Where the Rubber Meets the Road

If cars run on rubber, pens run on iridium — or, more properly, tipping material. Before World War II, metallurgical technology had not developed to a degree sufficient to support the economical manufacture of high-quality alloys suitable for tipping fountain pen nibs. Tipping material was culled from high-grade ores of platinum-group metals, principally iridium and osmium. Ore was crushed, fragments were selected based on their metal content and welded to nibs, after which the tips were ground and polished to finish them. This technology worked reasonably well, but the quality of finished nib tips could vary greatly, as one might have a cleavage line that would result in a fracture of the tip while the next might be made of a fragment whose spongy texture resembled that of sintered metal (more suitable for ballpoints; cf. the Parker T-Ball Jotter) and a third might be perfect in all respects.
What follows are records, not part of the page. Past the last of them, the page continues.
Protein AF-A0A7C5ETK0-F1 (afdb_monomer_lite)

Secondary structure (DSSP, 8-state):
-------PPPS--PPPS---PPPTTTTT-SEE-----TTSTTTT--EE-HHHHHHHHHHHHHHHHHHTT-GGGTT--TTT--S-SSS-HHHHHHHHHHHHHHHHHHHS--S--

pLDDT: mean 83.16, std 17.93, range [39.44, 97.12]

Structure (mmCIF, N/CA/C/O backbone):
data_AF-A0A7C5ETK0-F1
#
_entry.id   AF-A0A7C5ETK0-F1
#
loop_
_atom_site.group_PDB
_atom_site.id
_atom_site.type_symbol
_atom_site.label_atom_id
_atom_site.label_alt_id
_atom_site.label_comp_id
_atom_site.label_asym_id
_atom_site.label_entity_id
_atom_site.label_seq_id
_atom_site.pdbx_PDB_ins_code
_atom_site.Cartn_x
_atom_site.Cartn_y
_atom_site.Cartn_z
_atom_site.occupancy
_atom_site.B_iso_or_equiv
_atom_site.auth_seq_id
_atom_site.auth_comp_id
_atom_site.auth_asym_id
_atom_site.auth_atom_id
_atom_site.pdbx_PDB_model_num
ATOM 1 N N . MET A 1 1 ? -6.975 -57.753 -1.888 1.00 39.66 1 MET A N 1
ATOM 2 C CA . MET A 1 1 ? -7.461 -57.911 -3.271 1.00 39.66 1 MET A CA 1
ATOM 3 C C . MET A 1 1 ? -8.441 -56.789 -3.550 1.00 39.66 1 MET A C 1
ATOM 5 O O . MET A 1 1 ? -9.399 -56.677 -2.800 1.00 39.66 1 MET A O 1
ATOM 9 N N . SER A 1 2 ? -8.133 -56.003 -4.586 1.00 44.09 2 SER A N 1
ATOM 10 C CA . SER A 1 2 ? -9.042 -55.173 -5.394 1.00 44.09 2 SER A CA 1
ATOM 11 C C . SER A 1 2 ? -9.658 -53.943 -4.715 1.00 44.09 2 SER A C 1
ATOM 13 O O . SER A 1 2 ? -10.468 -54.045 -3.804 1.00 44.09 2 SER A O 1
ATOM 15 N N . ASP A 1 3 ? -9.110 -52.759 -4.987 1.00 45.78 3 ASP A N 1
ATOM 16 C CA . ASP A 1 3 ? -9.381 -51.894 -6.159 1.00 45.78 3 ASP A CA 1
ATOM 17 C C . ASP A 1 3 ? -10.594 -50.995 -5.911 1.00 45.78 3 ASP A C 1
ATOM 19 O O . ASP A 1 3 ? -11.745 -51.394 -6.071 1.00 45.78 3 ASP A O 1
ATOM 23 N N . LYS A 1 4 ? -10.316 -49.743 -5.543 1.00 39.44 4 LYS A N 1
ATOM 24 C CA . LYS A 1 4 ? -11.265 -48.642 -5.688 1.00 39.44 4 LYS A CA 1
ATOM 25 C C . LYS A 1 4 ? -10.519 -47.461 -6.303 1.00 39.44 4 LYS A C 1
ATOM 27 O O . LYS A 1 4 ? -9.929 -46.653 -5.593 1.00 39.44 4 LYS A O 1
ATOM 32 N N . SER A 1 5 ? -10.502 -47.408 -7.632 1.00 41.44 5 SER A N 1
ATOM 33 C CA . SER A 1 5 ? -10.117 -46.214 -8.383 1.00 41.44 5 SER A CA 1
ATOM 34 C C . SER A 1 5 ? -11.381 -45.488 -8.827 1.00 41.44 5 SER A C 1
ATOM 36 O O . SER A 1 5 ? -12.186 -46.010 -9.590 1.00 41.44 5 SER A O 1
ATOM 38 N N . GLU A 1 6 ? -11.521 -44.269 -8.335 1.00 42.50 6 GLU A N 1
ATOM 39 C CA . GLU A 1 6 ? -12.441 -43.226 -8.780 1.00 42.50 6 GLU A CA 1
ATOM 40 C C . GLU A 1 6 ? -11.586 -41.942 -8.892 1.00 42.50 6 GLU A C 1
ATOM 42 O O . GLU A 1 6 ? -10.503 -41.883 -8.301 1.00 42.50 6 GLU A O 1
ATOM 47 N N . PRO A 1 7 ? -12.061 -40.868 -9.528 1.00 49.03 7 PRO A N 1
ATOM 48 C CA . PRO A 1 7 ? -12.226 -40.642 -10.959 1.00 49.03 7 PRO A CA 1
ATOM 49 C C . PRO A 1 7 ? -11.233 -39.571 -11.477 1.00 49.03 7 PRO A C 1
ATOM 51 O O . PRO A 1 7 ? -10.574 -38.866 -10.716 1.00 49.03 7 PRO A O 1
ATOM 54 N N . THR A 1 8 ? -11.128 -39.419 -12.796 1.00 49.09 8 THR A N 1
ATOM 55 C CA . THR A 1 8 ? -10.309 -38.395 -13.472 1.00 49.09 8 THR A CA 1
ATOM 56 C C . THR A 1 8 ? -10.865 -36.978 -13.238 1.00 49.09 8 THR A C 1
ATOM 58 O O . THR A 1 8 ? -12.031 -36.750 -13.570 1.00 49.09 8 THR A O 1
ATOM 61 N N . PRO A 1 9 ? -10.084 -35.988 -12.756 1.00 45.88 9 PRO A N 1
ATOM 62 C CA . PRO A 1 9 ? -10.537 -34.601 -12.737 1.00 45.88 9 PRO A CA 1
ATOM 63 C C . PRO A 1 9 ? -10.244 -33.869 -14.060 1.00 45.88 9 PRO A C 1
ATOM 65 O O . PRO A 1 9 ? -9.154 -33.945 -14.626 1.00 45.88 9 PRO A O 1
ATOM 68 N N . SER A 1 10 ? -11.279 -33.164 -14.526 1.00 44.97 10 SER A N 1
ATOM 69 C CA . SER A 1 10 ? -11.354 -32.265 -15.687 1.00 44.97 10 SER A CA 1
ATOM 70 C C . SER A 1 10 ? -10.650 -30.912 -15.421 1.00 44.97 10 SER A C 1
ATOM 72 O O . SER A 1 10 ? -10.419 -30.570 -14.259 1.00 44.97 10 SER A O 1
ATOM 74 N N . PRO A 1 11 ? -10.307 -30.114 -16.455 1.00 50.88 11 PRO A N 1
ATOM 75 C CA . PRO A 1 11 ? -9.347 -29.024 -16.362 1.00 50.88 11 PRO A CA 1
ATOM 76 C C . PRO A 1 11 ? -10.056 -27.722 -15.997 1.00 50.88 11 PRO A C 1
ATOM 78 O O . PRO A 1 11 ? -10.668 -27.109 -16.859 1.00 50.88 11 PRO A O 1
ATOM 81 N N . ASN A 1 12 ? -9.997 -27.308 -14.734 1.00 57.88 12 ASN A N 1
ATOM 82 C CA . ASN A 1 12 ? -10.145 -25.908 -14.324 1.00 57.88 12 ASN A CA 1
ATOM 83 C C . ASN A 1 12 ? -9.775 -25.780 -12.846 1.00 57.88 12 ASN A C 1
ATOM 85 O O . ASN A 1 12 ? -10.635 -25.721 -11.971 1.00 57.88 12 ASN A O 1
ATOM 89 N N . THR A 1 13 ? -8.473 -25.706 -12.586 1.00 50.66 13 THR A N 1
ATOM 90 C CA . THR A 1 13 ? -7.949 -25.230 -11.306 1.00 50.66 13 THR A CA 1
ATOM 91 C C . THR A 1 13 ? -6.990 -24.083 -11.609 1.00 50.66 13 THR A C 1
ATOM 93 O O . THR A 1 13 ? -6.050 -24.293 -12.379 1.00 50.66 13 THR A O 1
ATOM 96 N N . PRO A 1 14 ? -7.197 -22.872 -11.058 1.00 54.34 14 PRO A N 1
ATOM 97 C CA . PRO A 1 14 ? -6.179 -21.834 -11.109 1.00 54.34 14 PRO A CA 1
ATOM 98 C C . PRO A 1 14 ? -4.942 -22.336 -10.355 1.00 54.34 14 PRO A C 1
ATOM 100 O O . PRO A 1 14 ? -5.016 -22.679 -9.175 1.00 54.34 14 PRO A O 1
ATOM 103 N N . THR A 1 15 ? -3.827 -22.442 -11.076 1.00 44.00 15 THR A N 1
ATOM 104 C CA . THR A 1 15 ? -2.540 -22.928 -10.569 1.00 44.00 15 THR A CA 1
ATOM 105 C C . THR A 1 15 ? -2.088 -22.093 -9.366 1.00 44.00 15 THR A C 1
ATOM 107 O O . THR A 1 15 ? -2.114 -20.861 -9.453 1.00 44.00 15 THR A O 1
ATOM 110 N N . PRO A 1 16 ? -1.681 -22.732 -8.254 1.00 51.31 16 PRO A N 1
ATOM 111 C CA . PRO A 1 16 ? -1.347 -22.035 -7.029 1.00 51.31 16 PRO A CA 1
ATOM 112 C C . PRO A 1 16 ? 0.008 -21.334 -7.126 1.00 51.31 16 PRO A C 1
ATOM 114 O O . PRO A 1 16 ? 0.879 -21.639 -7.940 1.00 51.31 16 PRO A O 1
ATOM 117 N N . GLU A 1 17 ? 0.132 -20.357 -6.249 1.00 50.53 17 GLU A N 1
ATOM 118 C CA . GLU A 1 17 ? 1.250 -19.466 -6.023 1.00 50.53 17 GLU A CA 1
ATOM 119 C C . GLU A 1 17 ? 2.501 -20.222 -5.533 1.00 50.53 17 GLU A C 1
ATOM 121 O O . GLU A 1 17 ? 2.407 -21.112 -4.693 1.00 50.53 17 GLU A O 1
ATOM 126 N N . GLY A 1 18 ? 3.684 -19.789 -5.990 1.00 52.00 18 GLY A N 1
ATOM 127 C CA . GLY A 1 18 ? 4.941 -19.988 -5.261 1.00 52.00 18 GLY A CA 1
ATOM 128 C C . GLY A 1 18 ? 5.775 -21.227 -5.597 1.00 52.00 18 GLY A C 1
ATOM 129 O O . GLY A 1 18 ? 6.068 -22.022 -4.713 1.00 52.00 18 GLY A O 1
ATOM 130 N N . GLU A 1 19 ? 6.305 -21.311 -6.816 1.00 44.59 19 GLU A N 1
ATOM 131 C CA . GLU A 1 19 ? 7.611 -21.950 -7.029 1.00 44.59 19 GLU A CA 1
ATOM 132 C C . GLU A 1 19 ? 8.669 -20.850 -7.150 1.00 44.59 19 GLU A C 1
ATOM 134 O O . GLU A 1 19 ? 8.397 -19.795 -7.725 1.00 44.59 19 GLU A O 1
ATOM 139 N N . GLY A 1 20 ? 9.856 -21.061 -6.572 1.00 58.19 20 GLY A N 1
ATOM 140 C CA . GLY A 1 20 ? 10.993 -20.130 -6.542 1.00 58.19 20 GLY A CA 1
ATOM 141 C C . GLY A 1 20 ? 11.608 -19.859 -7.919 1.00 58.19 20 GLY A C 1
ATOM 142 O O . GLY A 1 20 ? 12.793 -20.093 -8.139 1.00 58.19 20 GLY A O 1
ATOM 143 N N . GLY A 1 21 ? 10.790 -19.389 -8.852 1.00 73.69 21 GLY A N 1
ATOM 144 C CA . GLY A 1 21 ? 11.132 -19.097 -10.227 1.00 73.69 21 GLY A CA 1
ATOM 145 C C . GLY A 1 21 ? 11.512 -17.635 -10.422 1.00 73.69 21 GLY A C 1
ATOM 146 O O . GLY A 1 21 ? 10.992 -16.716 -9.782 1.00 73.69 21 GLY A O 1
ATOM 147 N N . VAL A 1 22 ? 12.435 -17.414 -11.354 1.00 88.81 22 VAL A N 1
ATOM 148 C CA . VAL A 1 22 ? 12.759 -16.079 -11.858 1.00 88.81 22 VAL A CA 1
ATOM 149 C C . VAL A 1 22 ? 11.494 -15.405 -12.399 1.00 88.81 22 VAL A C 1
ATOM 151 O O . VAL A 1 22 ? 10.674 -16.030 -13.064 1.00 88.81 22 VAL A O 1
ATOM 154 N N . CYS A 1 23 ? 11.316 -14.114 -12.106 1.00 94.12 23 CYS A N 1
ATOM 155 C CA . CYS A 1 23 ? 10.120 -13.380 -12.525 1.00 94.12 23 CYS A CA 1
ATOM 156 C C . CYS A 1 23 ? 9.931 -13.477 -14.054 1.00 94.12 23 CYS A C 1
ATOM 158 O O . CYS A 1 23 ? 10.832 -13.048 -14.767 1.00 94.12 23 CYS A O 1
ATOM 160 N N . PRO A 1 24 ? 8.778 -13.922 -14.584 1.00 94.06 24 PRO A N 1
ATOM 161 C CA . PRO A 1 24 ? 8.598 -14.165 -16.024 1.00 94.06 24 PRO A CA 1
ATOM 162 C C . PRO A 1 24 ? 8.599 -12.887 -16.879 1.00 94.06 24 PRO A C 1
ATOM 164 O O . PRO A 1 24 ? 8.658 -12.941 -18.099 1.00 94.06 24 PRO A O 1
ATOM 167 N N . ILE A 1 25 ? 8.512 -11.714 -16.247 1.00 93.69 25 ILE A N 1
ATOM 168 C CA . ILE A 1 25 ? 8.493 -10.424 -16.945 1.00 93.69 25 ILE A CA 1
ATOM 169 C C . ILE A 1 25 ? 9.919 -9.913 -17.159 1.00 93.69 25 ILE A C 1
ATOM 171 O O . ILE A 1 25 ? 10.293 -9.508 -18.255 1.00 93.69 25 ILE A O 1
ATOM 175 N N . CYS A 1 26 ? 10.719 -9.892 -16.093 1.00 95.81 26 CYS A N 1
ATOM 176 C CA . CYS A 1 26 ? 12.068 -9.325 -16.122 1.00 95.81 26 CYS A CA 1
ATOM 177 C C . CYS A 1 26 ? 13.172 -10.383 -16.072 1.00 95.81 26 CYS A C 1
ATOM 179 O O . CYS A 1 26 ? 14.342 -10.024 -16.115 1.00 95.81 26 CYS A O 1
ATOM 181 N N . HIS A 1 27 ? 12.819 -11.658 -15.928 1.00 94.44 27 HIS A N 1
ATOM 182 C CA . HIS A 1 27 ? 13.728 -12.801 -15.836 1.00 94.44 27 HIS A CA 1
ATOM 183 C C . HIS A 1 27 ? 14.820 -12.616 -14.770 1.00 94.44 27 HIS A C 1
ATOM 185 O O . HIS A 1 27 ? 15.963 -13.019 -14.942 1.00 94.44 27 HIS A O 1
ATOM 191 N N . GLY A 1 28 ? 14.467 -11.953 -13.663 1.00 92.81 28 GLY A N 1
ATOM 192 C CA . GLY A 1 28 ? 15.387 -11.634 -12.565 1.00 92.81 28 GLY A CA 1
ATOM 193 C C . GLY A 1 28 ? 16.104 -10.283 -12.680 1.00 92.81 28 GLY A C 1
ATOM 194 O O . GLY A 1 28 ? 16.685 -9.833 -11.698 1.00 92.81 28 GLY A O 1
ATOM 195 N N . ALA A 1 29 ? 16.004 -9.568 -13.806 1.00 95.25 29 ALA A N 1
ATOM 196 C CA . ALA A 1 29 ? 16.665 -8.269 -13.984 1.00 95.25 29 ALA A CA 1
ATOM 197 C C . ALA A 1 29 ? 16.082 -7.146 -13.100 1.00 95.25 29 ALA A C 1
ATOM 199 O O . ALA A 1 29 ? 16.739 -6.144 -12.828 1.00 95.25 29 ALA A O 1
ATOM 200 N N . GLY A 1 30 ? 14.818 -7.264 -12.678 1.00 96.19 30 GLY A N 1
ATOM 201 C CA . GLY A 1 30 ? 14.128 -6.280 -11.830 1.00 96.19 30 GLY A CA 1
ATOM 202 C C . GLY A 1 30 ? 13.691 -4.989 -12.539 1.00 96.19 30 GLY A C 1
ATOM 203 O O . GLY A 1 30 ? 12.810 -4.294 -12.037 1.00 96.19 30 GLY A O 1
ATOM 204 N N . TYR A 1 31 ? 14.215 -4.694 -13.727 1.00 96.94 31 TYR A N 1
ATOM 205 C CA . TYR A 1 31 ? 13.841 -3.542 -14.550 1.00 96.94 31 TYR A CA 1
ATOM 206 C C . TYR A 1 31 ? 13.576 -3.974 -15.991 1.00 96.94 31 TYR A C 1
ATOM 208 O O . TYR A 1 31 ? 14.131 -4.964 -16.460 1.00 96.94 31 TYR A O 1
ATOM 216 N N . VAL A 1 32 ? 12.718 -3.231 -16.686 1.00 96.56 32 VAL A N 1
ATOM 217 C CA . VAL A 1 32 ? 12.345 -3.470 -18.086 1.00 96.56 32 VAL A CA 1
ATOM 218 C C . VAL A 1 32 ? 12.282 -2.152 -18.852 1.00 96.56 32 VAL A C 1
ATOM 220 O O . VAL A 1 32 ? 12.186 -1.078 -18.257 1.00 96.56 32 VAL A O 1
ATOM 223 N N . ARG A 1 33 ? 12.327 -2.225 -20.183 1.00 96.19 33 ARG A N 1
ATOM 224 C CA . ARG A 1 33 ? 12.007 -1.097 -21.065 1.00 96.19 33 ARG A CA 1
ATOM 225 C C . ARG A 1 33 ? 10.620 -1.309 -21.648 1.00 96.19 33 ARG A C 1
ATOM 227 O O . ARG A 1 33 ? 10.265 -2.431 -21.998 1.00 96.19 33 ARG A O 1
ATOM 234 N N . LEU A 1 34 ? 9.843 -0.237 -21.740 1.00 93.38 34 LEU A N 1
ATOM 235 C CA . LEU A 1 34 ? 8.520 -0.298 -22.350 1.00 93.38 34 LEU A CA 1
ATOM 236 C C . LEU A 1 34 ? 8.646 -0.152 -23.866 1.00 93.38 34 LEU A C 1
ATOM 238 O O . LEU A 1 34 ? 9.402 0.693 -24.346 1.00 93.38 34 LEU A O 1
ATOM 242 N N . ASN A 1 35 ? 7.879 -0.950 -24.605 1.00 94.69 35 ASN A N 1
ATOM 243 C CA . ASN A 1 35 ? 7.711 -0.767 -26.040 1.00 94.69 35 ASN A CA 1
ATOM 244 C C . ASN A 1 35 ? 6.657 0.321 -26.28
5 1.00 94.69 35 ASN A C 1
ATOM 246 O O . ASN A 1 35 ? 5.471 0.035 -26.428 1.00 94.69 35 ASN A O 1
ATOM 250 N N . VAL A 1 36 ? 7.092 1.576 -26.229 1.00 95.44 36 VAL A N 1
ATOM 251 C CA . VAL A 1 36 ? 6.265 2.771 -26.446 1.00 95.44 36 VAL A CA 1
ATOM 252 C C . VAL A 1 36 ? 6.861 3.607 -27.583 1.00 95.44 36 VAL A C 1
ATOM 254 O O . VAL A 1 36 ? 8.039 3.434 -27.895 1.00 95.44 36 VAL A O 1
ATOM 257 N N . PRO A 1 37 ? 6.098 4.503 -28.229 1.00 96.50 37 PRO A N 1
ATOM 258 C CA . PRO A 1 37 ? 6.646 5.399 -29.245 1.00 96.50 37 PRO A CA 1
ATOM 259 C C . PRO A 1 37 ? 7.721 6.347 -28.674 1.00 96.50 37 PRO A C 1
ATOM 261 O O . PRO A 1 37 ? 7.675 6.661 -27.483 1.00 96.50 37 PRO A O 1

Taperite Advertisement, 1946 Magnifying glass

The military’s need for highly refined alloys that were very hard led to the development of technology to meet the requirements, and that technology spilled over to consumer goods, including pens. Early in the War, Parker advertised that the nib of the “51” was tipped with Osmiridium, a naturally occurring alloy of iridium and osmium; during 1943 the company changed to an alloy it called Plathenium, which is very high in ruthenium and is therefore much harder and more durable. Other manufacturers followed Parker’s lead, and soon nibs tipped with highly refined alloys were the rule rather than the exception.

Afterword

The War wrought its changes on all aspects of life; and when daily life returned to normal, it turned out that even “normal” had changed. New technology enabled more rapid and more economical manufacture of better pens, and new cultural norms made the sexes more nearly equal than at any time in the past — which also played a role in pen design and marketing. (See, for example, the Waterman advertisement to the right, clearly targeted at the postwar “Modern Woman”!) Pens from the war years offer a surprisingly penetrating look at the times, and a collection containing nothing made before 1940 or after 1945 would be a richly fascinating one indeed.

The information in this article is as accurate as possible, but you should not take it as absolutely authoritative.